• Exercise description: Copy out the lines of the records below, and only those lines, from the one with "ATOM 54 C CA" through the one with "ATOM 64 N N", exactly as they appear.

Exercise inputs below:

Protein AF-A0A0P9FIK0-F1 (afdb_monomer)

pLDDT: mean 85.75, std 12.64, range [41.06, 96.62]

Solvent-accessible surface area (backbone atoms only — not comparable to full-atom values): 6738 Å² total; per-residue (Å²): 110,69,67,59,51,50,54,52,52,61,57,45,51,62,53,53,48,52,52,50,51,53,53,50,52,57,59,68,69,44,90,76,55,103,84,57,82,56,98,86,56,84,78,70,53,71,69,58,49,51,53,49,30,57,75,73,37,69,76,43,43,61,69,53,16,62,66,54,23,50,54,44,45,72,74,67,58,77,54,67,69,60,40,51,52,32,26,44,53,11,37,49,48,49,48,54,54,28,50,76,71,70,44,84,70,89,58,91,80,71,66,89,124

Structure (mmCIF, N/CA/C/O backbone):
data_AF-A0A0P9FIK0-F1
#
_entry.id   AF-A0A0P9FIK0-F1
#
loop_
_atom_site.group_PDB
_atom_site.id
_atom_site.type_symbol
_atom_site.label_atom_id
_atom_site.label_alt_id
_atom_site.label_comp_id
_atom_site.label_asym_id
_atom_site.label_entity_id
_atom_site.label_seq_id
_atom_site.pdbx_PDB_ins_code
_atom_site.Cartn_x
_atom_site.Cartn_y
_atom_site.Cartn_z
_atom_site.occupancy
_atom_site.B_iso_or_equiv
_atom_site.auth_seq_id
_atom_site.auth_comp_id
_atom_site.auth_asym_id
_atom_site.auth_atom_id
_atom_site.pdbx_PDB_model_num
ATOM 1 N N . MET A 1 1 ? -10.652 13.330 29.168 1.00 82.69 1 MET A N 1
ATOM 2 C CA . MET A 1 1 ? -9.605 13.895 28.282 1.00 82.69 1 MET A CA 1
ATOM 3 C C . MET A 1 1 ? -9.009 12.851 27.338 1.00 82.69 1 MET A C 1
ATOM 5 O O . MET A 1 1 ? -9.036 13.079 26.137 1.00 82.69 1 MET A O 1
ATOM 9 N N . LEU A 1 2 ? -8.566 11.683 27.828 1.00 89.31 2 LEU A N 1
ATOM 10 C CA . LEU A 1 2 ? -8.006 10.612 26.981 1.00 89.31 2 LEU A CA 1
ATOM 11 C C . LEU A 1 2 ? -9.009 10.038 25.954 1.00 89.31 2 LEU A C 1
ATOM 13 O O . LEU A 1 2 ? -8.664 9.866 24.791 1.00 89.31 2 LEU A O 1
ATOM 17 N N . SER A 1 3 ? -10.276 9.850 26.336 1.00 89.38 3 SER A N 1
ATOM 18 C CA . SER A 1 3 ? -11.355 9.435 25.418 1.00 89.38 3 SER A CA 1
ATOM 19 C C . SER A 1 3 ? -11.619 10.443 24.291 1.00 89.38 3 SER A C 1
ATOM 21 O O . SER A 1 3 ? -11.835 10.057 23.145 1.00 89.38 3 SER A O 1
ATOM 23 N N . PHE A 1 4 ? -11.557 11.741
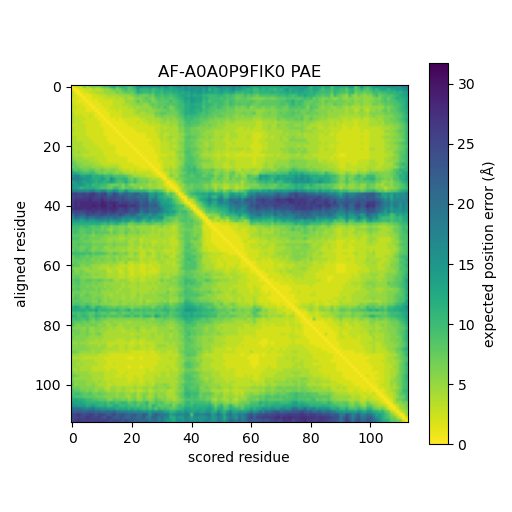 24.599 1.00 90.81 4 PHE A N 1
ATOM 24 C CA . PHE A 1 4 ? -11.684 12.816 23.613 1.00 90.81 4 PHE A CA 1
ATOM 25 C C . PHE A 1 4 ? -10.495 12.830 22.643 1.00 90.81 4 PHE A C 1
ATOM 27 O O . PHE A 1 4 ? -10.692 12.943 21.433 1.00 90.81 4 PHE A O 1
ATOM 34 N N . PHE A 1 5 ? -9.273 12.646 23.157 1.00 92.12 5 PHE A N 1
ATOM 35 C CA . PHE A 1 5 ? -8.069 12.543 22.333 1.00 92.12 5 PHE A CA 1
ATOM 36 C C . PHE A 1 5 ? -8.121 11.333 21.391 1.00 92.12 5 PHE A C 1
ATOM 38 O O . PHE A 1 5 ? -7.921 11.492 20.189 1.00 92.12 5 PHE A O 1
ATOM 45 N N . LEU A 1 6 ? -8.471 10.148 21.904 1.00 94.81 6 LEU A N 1
ATOM 46 C CA . LEU A 1 6 ? -8.628 8.940 21.089 1.00 94.81 6 LEU A CA 1
ATOM 47 C C . LEU A 1 6 ? -9.694 9.129 20.011 1.00 94.81 6 LEU A C 1
ATOM 49 O O . LEU A 1 6 ? -9.439 8.840 18.847 1.00 94.81 6 LEU A O 1
ATOM 53 N N . ARG A 1 7 ? -10.862 9.686 20.358 1.00 93.19 7 ARG A N 1
ATOM 54 C CA . ARG A 1 7 ? -11.920 9.970 19.378 1.00 93.19 7 ARG A CA 1
ATOM 55 C C . ARG A 1 7 ? -11.418 10.883 18.259 1.00 93.19 7 ARG A C 1
ATOM 57 O O . ARG A 1 7 ? -11.688 10.610 17.095 1.00 93.19 7 ARG A O 1
ATOM 64 N N . ARG A 1 8 ? -10.661 11.932 18.590 1.00 93.06 8 ARG A N 1
ATOM 65 C CA . ARG A 1 8 ? -10.063 12.832 17.594 1.00 93.06 8 ARG A CA 1
ATOM 66 C C . ARG A 1 8 ? -9.033 12.118 16.716 1.00 93.06 8 ARG A C 1
ATOM 68 O O . ARG A 1 8 ? -9.026 12.
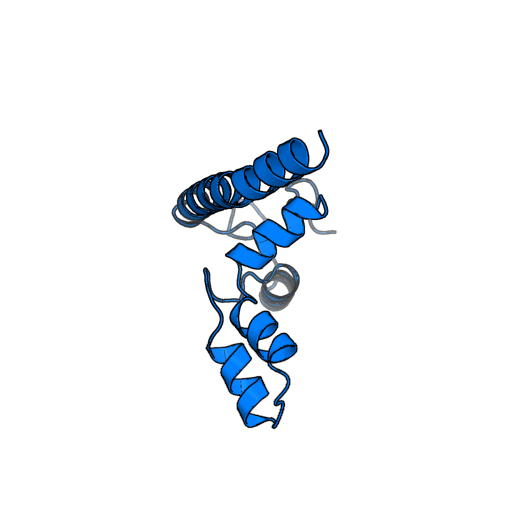338 15.510 1.00 93.06 8 ARG A O 1
ATOM 75 N N . LEU A 1 9 ? -8.208 11.248 17.298 1.00 93.25 9 LEU A N 1
ATOM 76 C CA . LEU A 1 9 ? -7.220 10.460 16.560 1.00 93.25 9 LEU A CA 1
ATOM 77 C C . LEU A 1 9 ? -7.891 9.483 15.584 1.00 93.25 9 LEU A C 1
ATOM 79 O O . LEU A 1 9 ? -7.505 9.426 14.422 1.00 93.25 9 LEU A O 1
ATOM 83 N N . PHE A 1 10 ? -8.951 8.792 16.010 1.00 94.94 10 PHE A N 1
ATOM 84 C CA . PHE A 1 10 ? -9.734 7.920 15.131 1.00 94.94 10 PHE A CA 1
ATOM 85 C C . PHE A 1 10 ? -10.412 8.686 13.991 1.00 94.94 10 PHE A C 1
ATOM 87 O O . PHE A 1 10 ? -10.474 8.168 12.884 1.00 94.94 10 PHE A O 1
ATOM 94 N N . TRP A 1 11 ? -10.869 9.920 14.227 1.00 93.94 11 TRP A N 1
ATOM 95 C CA . TRP A 1 11 ? -11.413 10.785 13.172 1.00 93.94 11 TRP A CA 1
ATOM 96 C C . TRP A 1 11 ? -10.350 11.303 12.196 1.00 93.94 11 TRP A C 1
ATOM 98 O O . TRP A 1 11 ? -10.672 11.577 11.043 1.00 93.94 11 TRP A O 1
ATOM 108 N N . ALA A 1 12 ? -9.087 11.409 12.614 1.00 93.12 12 ALA A N 1
ATOM 109 C CA . ALA A 1 12 ? -8.002 11.801 11.720 1.00 93.12 12 ALA A CA 1
ATOM 110 C C . ALA A 1 12 ? -7.677 10.710 10.685 1.00 93.12 12 ALA A C 1
ATOM 112 O O . ALA A 1 12 ? -7.319 11.040 9.559 1.00 93.12 12 ALA A O 1
ATOM 113 N N . ILE A 1 13 ? -7.843 9.428 11.035 1.00 93.50 13 ILE A N 
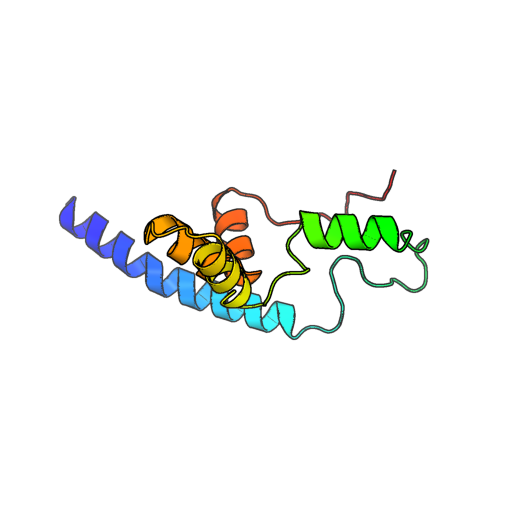1
ATOM 114 C CA . ILE A 1 13 ? -7.561 8.289 10.144 1.00 93.50 13 ILE A CA 1
ATOM 115 C C . ILE A 1 13 ? -8.328 8.383 8.810 1.00 93.50 13 ILE A C 1
ATOM 117 O O . ILE A 1 13 ? -7.666 8.395 7.772 1.00 93.50 13 ILE A O 1
ATOM 121 N N . PRO A 1 14 ? -9.675 8.491 8.773 1.00 95.12 14 PRO A N 1
ATOM 122 C CA . PRO A 1 14 ? -10.402 8.588 7.510 1.00 95.12 14 PRO A CA 1
ATOM 123 C C . PRO A 1 14 ? -10.060 9.871 6.748 1.00 95.12 14 PRO A C 1
ATOM 125 O O . PRO A 1 14 ? -9.931 9.832 5.530 1.00 95.12 14 PRO A O 1
ATOM 128 N N . VAL A 1 15 ? -9.845 10.995 7.440 1.00 95.75 15 VAL A N 1
ATOM 129 C CA . VAL A 1 15 ? -9.465 12.259 6.789 1.00 95.75 15 VAL A CA 1
ATOM 130 C C . VAL A 1 15 ? -8.129 12.110 6.060 1.00 95.75 15 VAL A C 1
ATOM 132 O O . VAL A 1 15 ? -8.045 12.390 4.866 1.00 95.75 15 VAL A O 1
ATOM 135 N N . LEU A 1 16 ? -7.096 11.615 6.746 1.00 94.25 16 LEU A N 1
ATOM 136 C CA . LEU A 1 16 ? -5.779 11.384 6.150 1.00 94.25 16 LEU A CA 1
ATOM 137 C C . LEU A 1 16 ? -5.833 10.331 5.038 1.00 94.25 16 LEU A C 1
ATOM 139 O O . LEU A 1 16 ? -5.149 10.478 4.024 1.00 94.25 16 LEU A O 1
ATOM 143 N N . PHE A 1 17 ? -6.672 9.306 5.186 1.00 94.69 17 PHE A N 1
ATOM 144 C CA . PHE A 1 17 ? -6.897 8.305 4.148 1.00 94.69 17 PHE A CA 1
ATOM 145 C C . PHE A 1 17 ? -7.455 8.930 2.861 1.00 94.69 17 PHE A C 1
ATOM 147 O O . PHE A 1 17 ? -6.891 8.725 1.792 1.00 94.69 17 PHE A O 1
ATOM 154 N N . PHE A 1 18 ? -8.507 9.749 2.937 1.00 96.62 18 PHE A N 1
ATOM 155 C CA . PHE A 1 18 ? -9.076 10.395 1.747 1.00 96.62 18 PHE A CA 1
ATOM 156 C C . PHE A 1 18 ? -8.141 11.435 1.122 1.00 96.62 18 PHE A C 1
ATOM 158 O O . PHE A 1 18 ? -8.057 11.527 -0.105 1.00 96.62 18 PHE A O 1
ATOM 165 N N . VAL A 1 19 ? -7.411 12.195 1.943 1.00 96.00 19 VAL A N 1
ATOM 166 C CA . VAL A 1 19 ? -6.415 13.163 1.459 1.00 96.00 19 VAL A CA 1
ATOM 167 C C . VAL A 1 19 ? -5.293 12.450 0.704 1.00 96.00 19 VAL A C 1
ATOM 169 O O . VAL A 1 19 ? -4.978 12.830 -0.423 1.00 96.00 19 VAL A O 1
ATOM 172 N N . SER A 1 20 ? -4.727 11.388 1.284 1.00 94.50 20 SER A N 1
ATOM 173 C CA . SER A 1 20 ? -3.677 10.594 0.634 1.00 94.50 20 SER A CA 1
ATOM 174 C C . SER A 1 20 ? -4.184 9.877 -0.616 1.00 94.50 20 SER A C 1
ATOM 176 O O . SER A 1 20 ? -3.488 9.888 -1.626 1.00 94.50 20 SER A O 1
ATOM 178 N N . LEU A 1 21 ? -5.404 9.330 -0.601 1.00 95.75 21 LEU A N 1
ATOM 179 C CA . LEU A 1 21 ? -6.028 8.698 -1.768 1.00 95.75 21 LEU A CA 1
ATOM 180 C C . LEU A 1 21 ? -6.194 9.682 -2.927 1.00 95.75 21 LEU A C 1
ATOM 182 O O . LEU A 1 21 ? -5.825 9.373 -4.058 1.00 95.75 21 LEU A O 1
ATOM 186 N N . THR A 1 22 ? -6.709 10.877 -2.637 1.00 96.25 22 THR A N 1
ATOM 187 C CA . THR A 1 22 ? -6.899 11.931 -3.642 1.00 96.25 22 THR A CA 1
ATOM 188 C C . THR A 1 22 ? -5.555 12.397 -4.193 1.00 96.25 22 THR A C 1
ATOM 190 O O . THR A 1 22 ? -5.382 12.492 -5.404 1.00 96.25 22 THR A O 1
ATOM 193 N N . SER A 1 23 ? -4.581 12.647 -3.314 1.00 93.25 23 SER A N 1
ATOM 194 C CA . SER A 1 23 ? -3.241 13.078 -3.717 1.00 93.25 23 SER A CA 1
ATOM 195 C C . SER A 1 23 ? -2.547 12.030 -4.591 1.00 93.25 23 SER A C 1
ATOM 197 O O . SER A 1 23 ? -2.062 12.365 -5.670 1.00 93.25 23 SER A O 1
ATOM 199 N N . PHE A 1 24 ? -2.577 10.761 -4.179 1.00 93.31 24 PHE A N 1
ATOM 200 C CA . PHE A 1 24 ? -2.015 9.646 -4.938 1.00 93.31 24 PHE A CA 1
ATOM 201 C C . PHE A 1 24 ? -2.686 9.491 -6.306 1.00 93.31 24 PHE A C 1
ATOM 203 O O . PHE A 1 24 ? -1.998 9.360 -7.315 1.00 93.31 24 PHE A O 1
ATOM 210 N N . PHE A 1 25 ? -4.020 9.552 -6.357 1.00 94.25 25 PHE A N 1
ATOM 211 C CA . PHE A 1 25 ? -4.772 9.465 -7.608 1.00 94.25 25 PHE A CA 1
ATOM 212 C C . PHE A 1 25 ? -4.364 10.560 -8.598 1.00 94.25 25 PHE A C 1
ATOM 214 O O . PHE A 1 25 ? -4.075 10.262 -9.754 1.00 94.25 25 PHE A O 1
ATOM 221 N N . LEU A 1 26 ? -4.279 11.812 -8.136 1.00 92.94 26 LEU A N 1
ATOM 222 C CA . LEU A 1 26 ? -3.861 12.937 -8.975 1.00 92.94 26 LEU A CA 1
ATOM 223 C C . LEU A 1 26 ? -2.422 12.775 -9.478 1.00 92.94 26 LEU A C 1
ATOM 225 O O . LEU A 1 26 ? -2.157 13.020 -10.652 1.00 92.94 26 LEU A O 1
ATOM 229 N N . MET A 1 27 ? -1.503 12.329 -8.617 1.00 88.56 27 MET A N 1
ATOM 230 C CA . MET A 1 27 ? -0.112 12.080 -9.007 1.00 88.56 27 MET A CA 1
ATOM 231 C C . MET A 1 27 ? 0.009 10.949 -10.031 1.00 88.56 27 MET A C 1
ATOM 233 O O . MET A 1 27 ? 0.796 11.063 -10.962 1.00 88.56 27 MET A O 1
ATOM 237 N N . HIS A 1 28 ? -0.776 9.879 -9.891 1.00 87.69 28 HIS A N 1
ATOM 238 C CA . HIS A 1 28 ? -0.722 8.737 -10.804 1.00 87.69 28 HIS A CA 1
ATOM 239 C C . HIS A 1 28 ? -1.385 9.015 -12.163 1.00 87.69 28 HIS A C 1
ATOM 241 O O . HIS A 1 28 ? -1.074 8.348 -13.146 1.00 87.69 28 HIS A O 1
ATOM 247 N N . GLN A 1 29 ? -2.297 9.990 -12.240 1.00 89.19 29 GLN A N 1
ATOM 248 C CA . GLN A 1 29 ? -2.849 10.444 -13.519 1.00 89.19 29 GLN A CA 1
ATOM 249 C C . GLN A 1 29 ? -1.869 11.289 -14.337 1.00 89.19 29 GLN A C 1
ATOM 251 O O . GLN A 1 29 ? -2.044 11.417 -15.550 1.00 89.19 29 GLN A O 1
ATOM 256 N N . ALA A 1 30 ? -0.858 11.883 -13.699 1.00 86.31 30 ALA A N 1
ATOM 257 C CA . ALA A 1 30 ? 0.138 12.656 -14.418 1.00 86.31 30 ALA A CA 1
ATOM 258 C C . ALA A 1 30 ? 0.942 11.735 -15.362 1.00 86.31 30 ALA A C 1
ATOM 260 O O . ALA A 1 30 ? 1.364 10.652 -14.954 1.00 86.31 30 ALA A O 1
ATOM
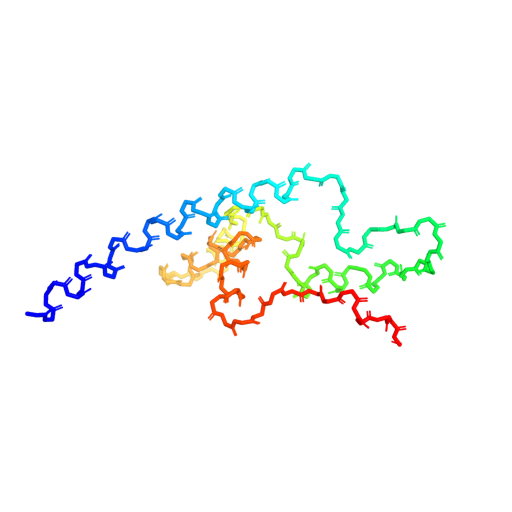 261 N N . PRO A 1 31 ? 1.163 12.135 -16.627 1.00 76.69 31 PRO A N 1
ATOM 262 C CA . PRO A 1 31 ?
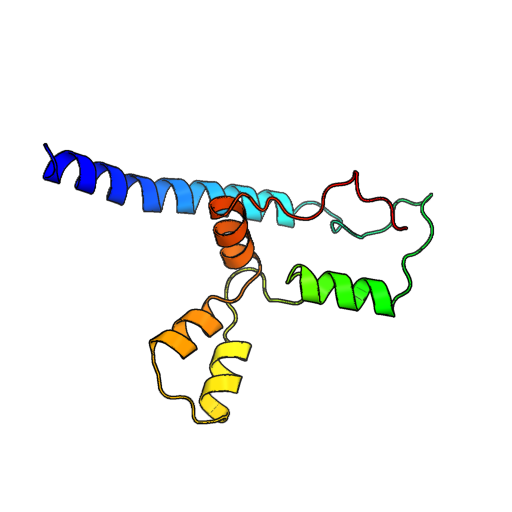 1.927 11.325 -17.564 1.00 76.69 31 PRO A CA 1
ATOM 263 C C . PRO A 1 31 ? 3.410 11.275 -17.166 1.00 76.69 31 PRO A C 1
ATOM 265 O O . PRO A 1 31 ? 4.054 12.313 -17.017 1.00 76.69 31 PRO A O 1
ATOM 268 N N . GLY A 1 32 ? 3.955 10.058 -17.068 1.00 75.31 32 GLY A N 1
ATOM 269 C CA . GLY A 1 32 ? 5.371 9.786 -16.794 1.00 75.31 32 GLY A CA 1
ATOM 270 C C . GLY A 1 32 ? 5.643 9.234 -15.391 1.00 75.31 32 GLY A C 1
ATOM 271 O O . GLY A 1 32 ? 4.942 9.538 -14.431 1.00 75.31 32 GLY A O 1
ATOM 272 N N . GLY A 1 33 ? 6.669 8.390 -15.274 1.00 78.19 33 GLY A N 1
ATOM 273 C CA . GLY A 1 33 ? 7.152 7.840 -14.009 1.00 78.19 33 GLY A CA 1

End of Exercise inputs.

• Response below:
ATOM 54 C CA . ARG A 1 7 ? -11.920 9.970 19.378 1.00 93.19 7 ARG A CA 1
ATOM 55 C C . ARG A 1 7 ? -11.418 10.883 18.259 1.00 93.19 7 ARG A C 1
ATOM 57 O O . ARG A 1 7 ? -11.688 10.610 17.095 1.00 93.19 7 ARG A O 1
ATOM 64 N N . ARG A 1 8 ? -10.661 11.932 18.590 1.00 93.06 8 ARG A N 1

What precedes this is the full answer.